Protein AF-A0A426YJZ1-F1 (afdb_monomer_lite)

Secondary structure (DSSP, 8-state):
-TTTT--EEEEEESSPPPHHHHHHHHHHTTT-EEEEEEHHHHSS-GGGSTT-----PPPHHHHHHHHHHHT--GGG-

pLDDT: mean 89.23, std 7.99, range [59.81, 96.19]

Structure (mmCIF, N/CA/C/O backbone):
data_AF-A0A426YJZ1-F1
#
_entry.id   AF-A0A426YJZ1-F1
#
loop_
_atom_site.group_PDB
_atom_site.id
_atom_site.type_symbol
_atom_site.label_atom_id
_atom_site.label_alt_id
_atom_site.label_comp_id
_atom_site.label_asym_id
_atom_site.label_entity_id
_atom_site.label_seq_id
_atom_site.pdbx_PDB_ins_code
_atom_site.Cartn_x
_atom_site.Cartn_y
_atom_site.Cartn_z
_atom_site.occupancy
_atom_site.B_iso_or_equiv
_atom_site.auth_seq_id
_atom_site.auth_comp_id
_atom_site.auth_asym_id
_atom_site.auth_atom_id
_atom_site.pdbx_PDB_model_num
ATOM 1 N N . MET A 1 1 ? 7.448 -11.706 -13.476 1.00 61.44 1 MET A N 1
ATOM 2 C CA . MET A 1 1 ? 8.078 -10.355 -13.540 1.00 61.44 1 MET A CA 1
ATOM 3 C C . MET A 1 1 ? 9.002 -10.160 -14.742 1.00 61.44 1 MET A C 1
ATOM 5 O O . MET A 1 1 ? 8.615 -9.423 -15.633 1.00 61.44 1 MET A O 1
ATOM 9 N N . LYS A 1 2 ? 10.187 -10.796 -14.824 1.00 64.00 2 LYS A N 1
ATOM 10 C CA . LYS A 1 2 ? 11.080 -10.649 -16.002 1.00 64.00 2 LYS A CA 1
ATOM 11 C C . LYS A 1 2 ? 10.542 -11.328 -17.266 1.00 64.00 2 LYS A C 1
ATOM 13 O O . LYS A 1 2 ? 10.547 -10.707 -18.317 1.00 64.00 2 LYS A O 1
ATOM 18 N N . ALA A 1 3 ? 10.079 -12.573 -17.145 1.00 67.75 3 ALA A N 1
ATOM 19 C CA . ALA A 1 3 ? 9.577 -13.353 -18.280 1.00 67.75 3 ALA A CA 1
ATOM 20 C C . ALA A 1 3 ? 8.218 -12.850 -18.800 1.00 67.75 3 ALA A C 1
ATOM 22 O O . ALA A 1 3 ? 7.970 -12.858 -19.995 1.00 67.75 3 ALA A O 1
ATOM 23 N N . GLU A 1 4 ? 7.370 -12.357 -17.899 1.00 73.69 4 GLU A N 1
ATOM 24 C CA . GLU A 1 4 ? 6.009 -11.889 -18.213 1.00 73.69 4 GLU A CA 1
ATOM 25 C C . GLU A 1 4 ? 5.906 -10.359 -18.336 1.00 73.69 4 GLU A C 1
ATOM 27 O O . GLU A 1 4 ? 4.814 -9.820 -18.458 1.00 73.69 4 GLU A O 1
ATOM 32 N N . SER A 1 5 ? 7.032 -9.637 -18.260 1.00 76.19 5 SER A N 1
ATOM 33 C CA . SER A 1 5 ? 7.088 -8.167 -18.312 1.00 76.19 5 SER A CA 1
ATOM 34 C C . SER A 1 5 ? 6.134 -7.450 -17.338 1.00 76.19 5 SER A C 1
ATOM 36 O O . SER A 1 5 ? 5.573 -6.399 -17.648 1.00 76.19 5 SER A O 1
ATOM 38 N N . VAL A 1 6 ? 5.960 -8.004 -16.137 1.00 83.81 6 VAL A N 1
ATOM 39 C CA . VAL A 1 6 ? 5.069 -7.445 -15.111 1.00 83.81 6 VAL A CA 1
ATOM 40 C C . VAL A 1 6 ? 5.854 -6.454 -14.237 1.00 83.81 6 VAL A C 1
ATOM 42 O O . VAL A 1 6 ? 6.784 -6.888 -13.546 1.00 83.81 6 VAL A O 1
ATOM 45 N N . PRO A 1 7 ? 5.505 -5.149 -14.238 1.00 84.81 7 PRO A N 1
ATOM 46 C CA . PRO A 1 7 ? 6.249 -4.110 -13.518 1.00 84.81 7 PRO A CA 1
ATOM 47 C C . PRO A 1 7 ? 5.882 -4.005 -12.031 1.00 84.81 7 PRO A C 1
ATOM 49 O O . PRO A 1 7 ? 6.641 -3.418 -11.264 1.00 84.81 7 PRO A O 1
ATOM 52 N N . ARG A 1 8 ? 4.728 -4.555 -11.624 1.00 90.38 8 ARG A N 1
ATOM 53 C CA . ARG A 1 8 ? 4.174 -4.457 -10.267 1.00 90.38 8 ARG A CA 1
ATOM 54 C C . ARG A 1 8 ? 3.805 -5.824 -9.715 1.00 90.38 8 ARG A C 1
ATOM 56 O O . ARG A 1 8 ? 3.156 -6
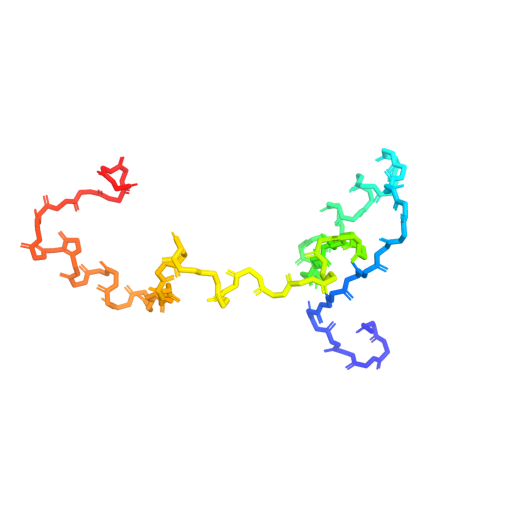.594 -10.415 1.00 90.38 8 ARG A O 1
ATOM 63 N N . ALA A 1 9 ? 4.177 -6.110 -8.475 1.00 91.19 9 ALA A N 1
ATOM 64 C CA . ALA A 1 9 ? 3.790 -7.349 -7.811 1.00 91.19 9 ALA A CA 1
ATOM 65 C C . ALA A 1 9 ? 3.549 -7.141 -6.314 1.00 91.19 9 ALA A C 1
ATOM 67 O O . ALA A 1 9 ? 4.166 -6.282 -5.689 1.00 91.19 9 ALA A O 1
ATOM 68 N N . ILE A 1 10 ? 2.672 -7.975 -5.760 1.00 92.50 10 ILE A N 1
ATOM 69 C CA . ILE A 1 10 ? 2.409 -8.072 -4.327 1.00 92.50 10 ILE A CA 1
ATOM 70 C C . ILE A 1 10 ? 2.994 -9.395 -3.832 1.00 92.50 10 ILE A C 1
ATOM 72 O O . ILE A 1 10 ? 2.733 -10.449 -4.415 1.00 92.50 10 ILE A O 1
ATOM 76 N N . LEU A 1 11 ? 3.783 -9.337 -2.764 1.00 92.38 11 LEU A N 1
ATOM 77 C CA . LEU A 1 11 ? 4.374 -10.482 -2.088 1.00 92.38 11 LEU A CA 1
ATOM 78 C C . LEU A 1 11 ? 3.731 -10.638 -0.708 1.00 92.38 11 LEU A C 1
ATOM 80 O O . LEU A 1 11 ? 3.901 -9.777 0.150 1.00 92.38 11 LEU A O 1
ATOM 84 N N . VAL A 1 12 ? 3.022 -11.745 -0.489 1.00 95.12 12 VAL A N 1
ATOM 85 C CA . VAL A 1 12 ? 2.389 -12.062 0.799 1.
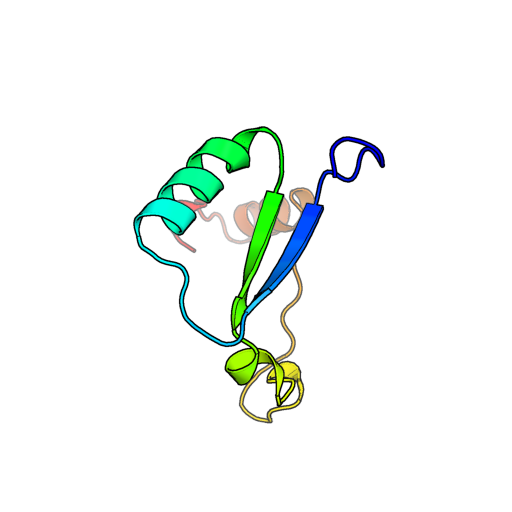00 95.12 12 VAL A CA 1
ATOM 86 C C . VAL A 1 12 ? 3.227 -13.103 1.534 1.00 95.12 12 VAL A C 1
ATOM 88 O O . VAL A 1 12 ? 3.572 -14.134 0.957 1.00 95.12 12 VAL A O 1
ATOM 91 N N . LEU A 1 13 ? 3.578 -12.832 2.792 1.00 94.25 13 LEU A N 1
ATOM 92 C CA . LEU A 1 13 ? 4.492 -13.661 3.581 1.00 94.25 13 LEU A CA 1
ATOM 93 C C . LEU A 1 13 ? 3.890 -14.071 4.924 1.00 94.25 13 LEU A C 1
ATOM 95 O O . LEU A 1 13 ? 3.243 -13.278 5.598 1.00 94.25 13 LEU A O 1
ATOM 99 N N . GLN A 1 14 ? 4.194 -15.291 5.361 1.00 92.50 14 GLN A N 1
ATOM 100 C CA . GLN A 1 14 ? 3.819 -15.787 6.692 1.00 92.50 14 GLN A CA 1
ATOM 101 C C . GLN A 1 14 ? 4.693 -15.234 7.815 1.00 92.50 14 GLN A C 1
ATOM 103 O O . GLN A 1 14 ? 4.242 -15.064 8.944 1.00 92.50 14 GLN A O 1
ATOM 108 N N . GLN A 1 15 ? 5.963 -14.982 7.513 1.00 90.44 15 GLN A N 1
ATOM 109 C CA . GLN A 1 15 ? 6.949 -14.490 8.464 1.00 90.44 15 GLN A CA 1
ATOM 110 C C . GLN A 1 15 ? 7.684 -13.292 7.874 1.00 90.44 15 GLN A C 1
ATOM 112 O O . GLN A 1 15 ? 7.709 -13.078 6.661 1.00 90.44 15 GLN A O 1
ATOM 117 N N . ASN A 1 16 ? 8.306 -12.509 8.750 1.00 87.94 16 ASN A N 1
ATOM 118 C CA . ASN A 1 16 ? 9.087 -11.352 8.346 1.00 87.94 16 ASN A CA 1
ATOM 119 C C . ASN A 1 16 ? 10.224 -11.727 7.390 1.00 87.94 16 ASN A C 1
ATOM 121 O O . ASN A 1 16 ? 10.941 -12.704 7.603 1.00 87.94 16 ASN A O 1
ATOM 125 N N . LEU A 1 17 ? 10.454 -10.870 6.393 1.00 90.75 17 LEU A N 1
ATOM 126 C CA . LEU A 1 17 ? 11.677 -10.927 5.601 1.00 90.75 17 LEU A CA 1
ATOM 127 C C . LEU A 1 17 ? 12.900 -10.727 6.490 1.00 90.75 17 LEU A C 1
ATOM 129 O O . LEU A 1 17 ? 12.919 -9.850 7.363 1.00 90.75 17 LEU A O 1
ATOM 133 N N . THR A 1 18 ? 13.952 -11.484 6.192 1.00 93.62 18 THR A N 1
ATOM 134 C CA . THR A 1 18 ? 15.272 -11.234 6.764 1.00 93.62 18 THR A CA 1
ATOM 135 C C . THR A 1 18 ? 15.767 -9.842 6.348 1.00 93.62 18 THR A C 1
ATOM 137 O O . THR A 1 18 ? 15.398 -9.351 5.274 1.00 93.62 18 THR A O 1
ATOM 140 N N . PRO A 1 19 ? 16.624 -9.185 7.153 1.00 92.69 19 PRO A N 1
ATOM 141 C CA . PRO A 1 19 ? 17.166 -7.870 6.808 1.00 92.69 19 PRO A CA 1
ATOM 142 C C . PRO A 1 19 ? 17.830 -7.845 5.426 1.00 92.69 19 PRO A C 1
ATOM 144 O O . PRO A 1 19 ? 17.599 -6.924 4.650 1.00 92.69 19 PRO A O 1
ATOM 147 N N . PHE A 1 20 ? 18.561 -8.910 5.081 1.00 94.50 20 PHE A N 1
ATOM 148 C CA . PHE A 1 20 ? 19.195 -9.069 3.773 1.00 94.50 20 PHE A CA 1
ATOM 149 C C . PHE A 1 20 ? 18.181 -9.062 2.620 1.00 94.50 20 PHE A C 1
ATOM 151 O O . PHE A 1 20 ? 18.364 -8.351 1.634 1.00 94.50 20 PHE A O 1
ATOM 158 N N . ALA A 1 21 ? 17.078 -9.805 2.756 1.00 91.81 21 ALA A N 1
ATOM 159 C CA . ALA A 1 21 ? 16.039 -9.841 1.732 1.00 91.81 21 ALA A CA 1
ATOM 160 C C . ALA A 1 21 ? 15.339 -8.480 1.573 1.00 91.81 21 ALA A C 1
ATOM 162 O O . ALA A 1 21 ? 15.040 -8.079 0.451 1.00 91.81 21 ALA A O 1
ATOM 163 N N . LYS A 1 22 ? 15.126 -7.738 2.670 1.00 90.62 22 LYS A N 1
ATOM 164 C CA . LYS A 1 22 ? 14.566 -6.377 2.610 1.00 90.62 22 LYS A CA 1
ATOM 165 C C . LYS A 1 22 ? 15.472 -5.424 1.828 1.00 90.62 22 LYS A C 1
ATOM 167 O O . LYS A 1 22 ? 14.975 -4.717 0.956 1.00 90.62 22 LYS A O 1
ATOM 172 N N . SER A 1 23 ? 16.779 -5.437 2.096 1.00 91.75 23 SER A N 1
ATOM 173 C CA . SER A 1 23 ? 17.750 -4.612 1.364 1.00 91.75 23 SER A CA 1
ATOM 174 C C . SER A 1 23 ? 17.777 -4.952 -0.126 1.00 91.75 23 SER A C 1
ATOM 176 O O . SER A 1 23 ? 17.697 -4.059 -0.963 1.00 91.75 23 SER A O 1
ATOM 178 N N . TYR A 1 24 ? 17.777 -6.242 -0.469 1.00 90.88 24 TYR A N 1
ATOM 179 C CA . TYR A 1 24 ? 17.756 -6.671 -1.867 1.00 90.88 24 TYR A CA 1
ATOM 180 C C . TYR A 1 24 ? 16.489 -6.217 -2.617 1.00 90.88 24 TYR A C 1
ATOM 182 O O . TYR A 1 24 ? 16.556 -5.788 -3.767 1.00 90.88 24 TYR A O 1
ATOM 190 N N . LEU A 1 25 ? 15.319 -6.257 -1.969 1.00 88.69 25 LEU A N 1
ATOM 191 C CA . LEU A 1 25 ? 14.081 -5.749 -2.572 1.00 88.69 25 LEU A CA 1
ATOM 192 C C . LEU A 1 25 ? 14.118 -4.231 -2.798 1.00 88.69 25 LEU A C 1
ATOM 194 O O . LEU A 1 25 ? 13.594 -3.758 -3.805 1.00 88.69 25 LEU A O 1
ATOM 198 N N . GLN A 1 26 ? 14.763 -3.468 -1.911 1.00 87.81 26 GLN A N 1
ATOM 199 C CA . GLN A 1 26 ? 14.956 -2.027 -2.108 1.00 87.81 26 GLN A CA 1
ATOM 200 C C . GLN A 1 26 ? 15.846 -1.734 -3.321 1.00 87.81 26 GLN A C 1
ATOM 202 O O . GLN A 1 26 ? 15.531 -0.836 -4.101 1.00 87.81 26 GLN A O 1
ATOM 207 N N . GLU A 1 27 ? 16.899 -2.523 -3.542 1.00 89.12 27 GLU A N 1
ATOM 208 C CA . GLU A 1 27 ? 17.757 -2.410 -4.732 1.00 89.12 27 GLU A CA 1
ATOM 209 C C . GLU A 1 27 ? 17.013 -2.738 -6.037 1.00 89.12 27 GLU A C 1
ATOM 211 O O . GLU A 1 27 ? 17.317 -2.181 -7.092 1.00 89.12 27 GLU A O 1
ATOM 216 N N . LEU A 1 28 ? 16.007 -3.616 -5.978 1.00 85.31 28 LEU A N 1
ATOM 217 C CA . LEU A 1 28 ? 15.158 -3.964 -7.121 1.00 85.31 28 LEU A CA 1
ATOM 218 C C . LEU A 1 28 ? 14.071 -2.920 -7.430 1.00 85.31 28 LEU A C 1
ATOM 220 O O . LEU A 1 28 ? 13.554 -2.910 -8.555 1.00 85.31 28 LEU A O 1
ATOM 224 N N . SER A 1 29 ? 13.762 -2.033 -6.477 1.00 80.19 29 SER A N 1
ATOM 225 C CA . SER A 1 29 ? 12.695 -1.025 -6.586 1.00 80.19 29 SER A CA 1
ATOM 226 C C . SER A 1 29 ? 12.733 -0.130 -7.837 1.00 80.19 29 SER A C 1
ATOM 228 O O . SER A 1 29 ? 11.659 0.156 -8.368 1.00 80.19 29 SER A O 1
ATOM 230 N N . PRO A 1 30 ? 13.897 0.269 -8.405 1.00 82.44 30 PRO A N 1
ATOM 231 C CA . PRO A 1 30 ? 13.921 1.138 -9.585 1.00 82.44 30 PRO A CA 1
ATOM 232 C C . PRO A 1 30 ? 13.370 0.460 -10.843 1.00 82.44 30 PRO A C 1
ATOM 234 O O . PRO A 1 30 ? 12.968 1.131 -11.791 1.00 82.44 30 PRO A O 1
ATOM 237 N N . LYS A 1 31 ? 13.395 -0.878 -10.883 1.00 83.50 31 LYS A N 1
ATOM 238 C CA . LYS A 1 31 ? 12.972 -1.670 -12.043 1.00 83.50 31 LYS A CA 1
ATOM 239 C C . LYS A 1 31 ? 11.621 -2.343 -11.833 1.00 83.50 31 LYS A C 1
ATOM 241 O O . LYS A 1 31 ? 10.898 -2.569 -12.802 1.00 83.50 31 LYS A O 1
ATOM 246 N N . TYR A 1 32 ? 11.309 -2.692 -10.592 1.00 86.06 32 TYR A N 1
ATOM 247 C CA . TYR A 1 32 ? 10.112 -3.428 -10.226 1.00 86.06 32 TYR A CA 1
ATOM 248 C C . TYR A 1 32 ? 9.518 -2.840 -8.958 1.00 86.06 32 TYR A C 1
ATOM 250 O O . TYR A 1 32 ? 10.188 -2.764 -7.933 1.00 86.06 32 TYR A O 1
ATOM 258 N N . HIS A 1 33 ? 8.240 -2.489 -9.009 1.00 89.06 33 HIS A N 1
ATOM 259 C CA . HIS A 1 33 ? 7.517 -2.017 -7.837 1.00 89.06 33 HIS A CA 1
ATOM 260 C C . HIS A 1 33 ? 6.911 -3.219 -7.107 1.00 89.06 33 HIS A C 1
ATOM 262 O O . HIS A 1 33 ? 5.978 -3.861 -7.596 1.00 89.06 33 HIS A O 1
ATOM 268 N N . LEU A 1 34 ? 7.509 -3.564 -5.971 1.00 89.81 34 LEU A N 1
ATOM 269 C CA . LEU A 1 34 ? 7.145 -4.713 -5.146 1.00 89.81 34 LEU A CA 1
ATOM 270 C C . LEU A 1 34 ? 6.595 -4.236 -3.808 1.00 89.81 34 LEU A C 1
ATOM 272 O O . LEU A 1 34 ? 7.282 -3.545 -3.060 1.00 89.81 34 LEU A O 1
ATOM 276 N N . GLU A 1 35 ? 5.375 -4.655 -3.500 1.00 91.50 35 GLU A N 1
ATOM 277 C CA . GLU A 1 35 ? 4.731 -4.410 -2.212 1.00 91.50 35 GLU A CA 1
ATOM 278 C C . GLU A 1 35 ? 4.745 -5.698 -1.395 1.00 91.50 35 GLU A C 1
ATOM 280 O O . GLU A 1 35 ? 4.409 -6.765 -1.906 1.00 91.50 35 GLU A O 1
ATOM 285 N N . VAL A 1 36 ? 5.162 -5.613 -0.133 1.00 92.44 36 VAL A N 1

**********

- Task to carry out
Your task is to copy only the lines above starting at the one containing "ATOM 77 C CA" and ending at the one containing "ATOM 126 C CA". Copy them exactly, both ends included, and omit the pictures.

- Solution for this exercise
ATOM 77 C CA . LEU A 1 11 ? 4.374 -10.482 -2.088 1.00 92.38 11 LEU A CA 1
ATOM 78 C C . LEU A 1 11 ? 3.731 -10.638 -0.708 1.00 92.38 11 LEU A C 1
ATOM 80 O O . LEU A 1 11 ? 3.901 -9.777 0.150 1.00 92.38 11 LEU A O 1
ATOM 84 N N . VAL A 1 12 ? 3.022 -11.745 -0.489 1.00 95.12 12 VAL A N 1
ATOM 85 C CA . VAL A 1 12 ? 2.389 -12.062 0.799 1.
00 95.12 12 VAL A CA 1
ATOM 86 C C . VAL A 1 12 ? 3.227 -13.103 1.534 1.00 95.12 12 VAL A C 1
ATOM 88 O O . VAL A 1 12 ? 3.572 -14.134 0.957 1.00 95.12 12 VAL A O 1
ATOM 91 N N . LEU A 1 13 ? 3.578 -12.832 2.792 1.00 94.25 13 LEU A N 1
ATOM 92 C CA . LEU A 1 13 ? 4.492 -13.661 3.581 1.00 94.25 13 LEU A CA 1
ATOM 93 C C . LEU A 1 13 ? 3.890 -14.071 4.924 1.00 94.25 13 LEU A C 1
ATOM 95 O O . LEU A 1 13 ? 3.243 -13.278 5.598 1.00 94.25 13 LEU A O 1
ATOM 99 N N . GLN A 1 14 ? 4.194 -15.291 5.361 1.00 92.50 14 GLN A N 1
ATOM 100 C CA . GLN A 1 14 ? 3.819 -15.787 6.692 1.00 92.50 14 GLN A CA 1
ATOM 101 C C . GLN A 1 14 ? 4.693 -15.234 7.815 1.00 92.50 14 GLN A C 1
ATOM 103 O O . GLN A 1 14 ? 4.242 -15.064 8.944 1.00 92.50 14 GLN A O 1
ATOM 108 N N . GLN A 1 15 ? 5.963 -14.982 7.513 1.00 90.44 15 GLN A N 1
ATOM 109 C CA . GLN A 1 15 ? 6.949 -14.490 8.464 1.00 90.44 15 GLN A CA 1
ATOM 110 C C . GLN A 1 15 ? 7.684 -13.292 7.874 1.00 90.44 15 GLN A C 1
ATOM 112 O O . GLN A 1 15 ? 7.709 -13.078 6.661 1.00 90.44 15 GLN A O 1
ATOM 117 N N . ASN A 1 16 ? 8.306 -12.509 8.750 1.00 87.94 16 ASN A N 1
ATOM 118 C CA . ASN A 1 16 ? 9.087 -11.352 8.346 1.00 87.94 16 ASN A CA 1
ATOM 119 C C . ASN A 1 16 ? 10.224 -11.727 7.390 1.00 87.94 16 ASN A C 1
ATOM 121 O O . ASN A 1 16 ? 10.941 -12.704 7.603 1.00 87.94 16 ASN A O 1
ATOM 125 N N . LEU A 1 17 ? 10.454 -10.870 6.393 1.00 90.75 17 LEU A N 1
ATOM 126 C CA . LEU A 1 17 ? 11.677 -10.927 5.601 1.00 90.75 17 LEU A CA 1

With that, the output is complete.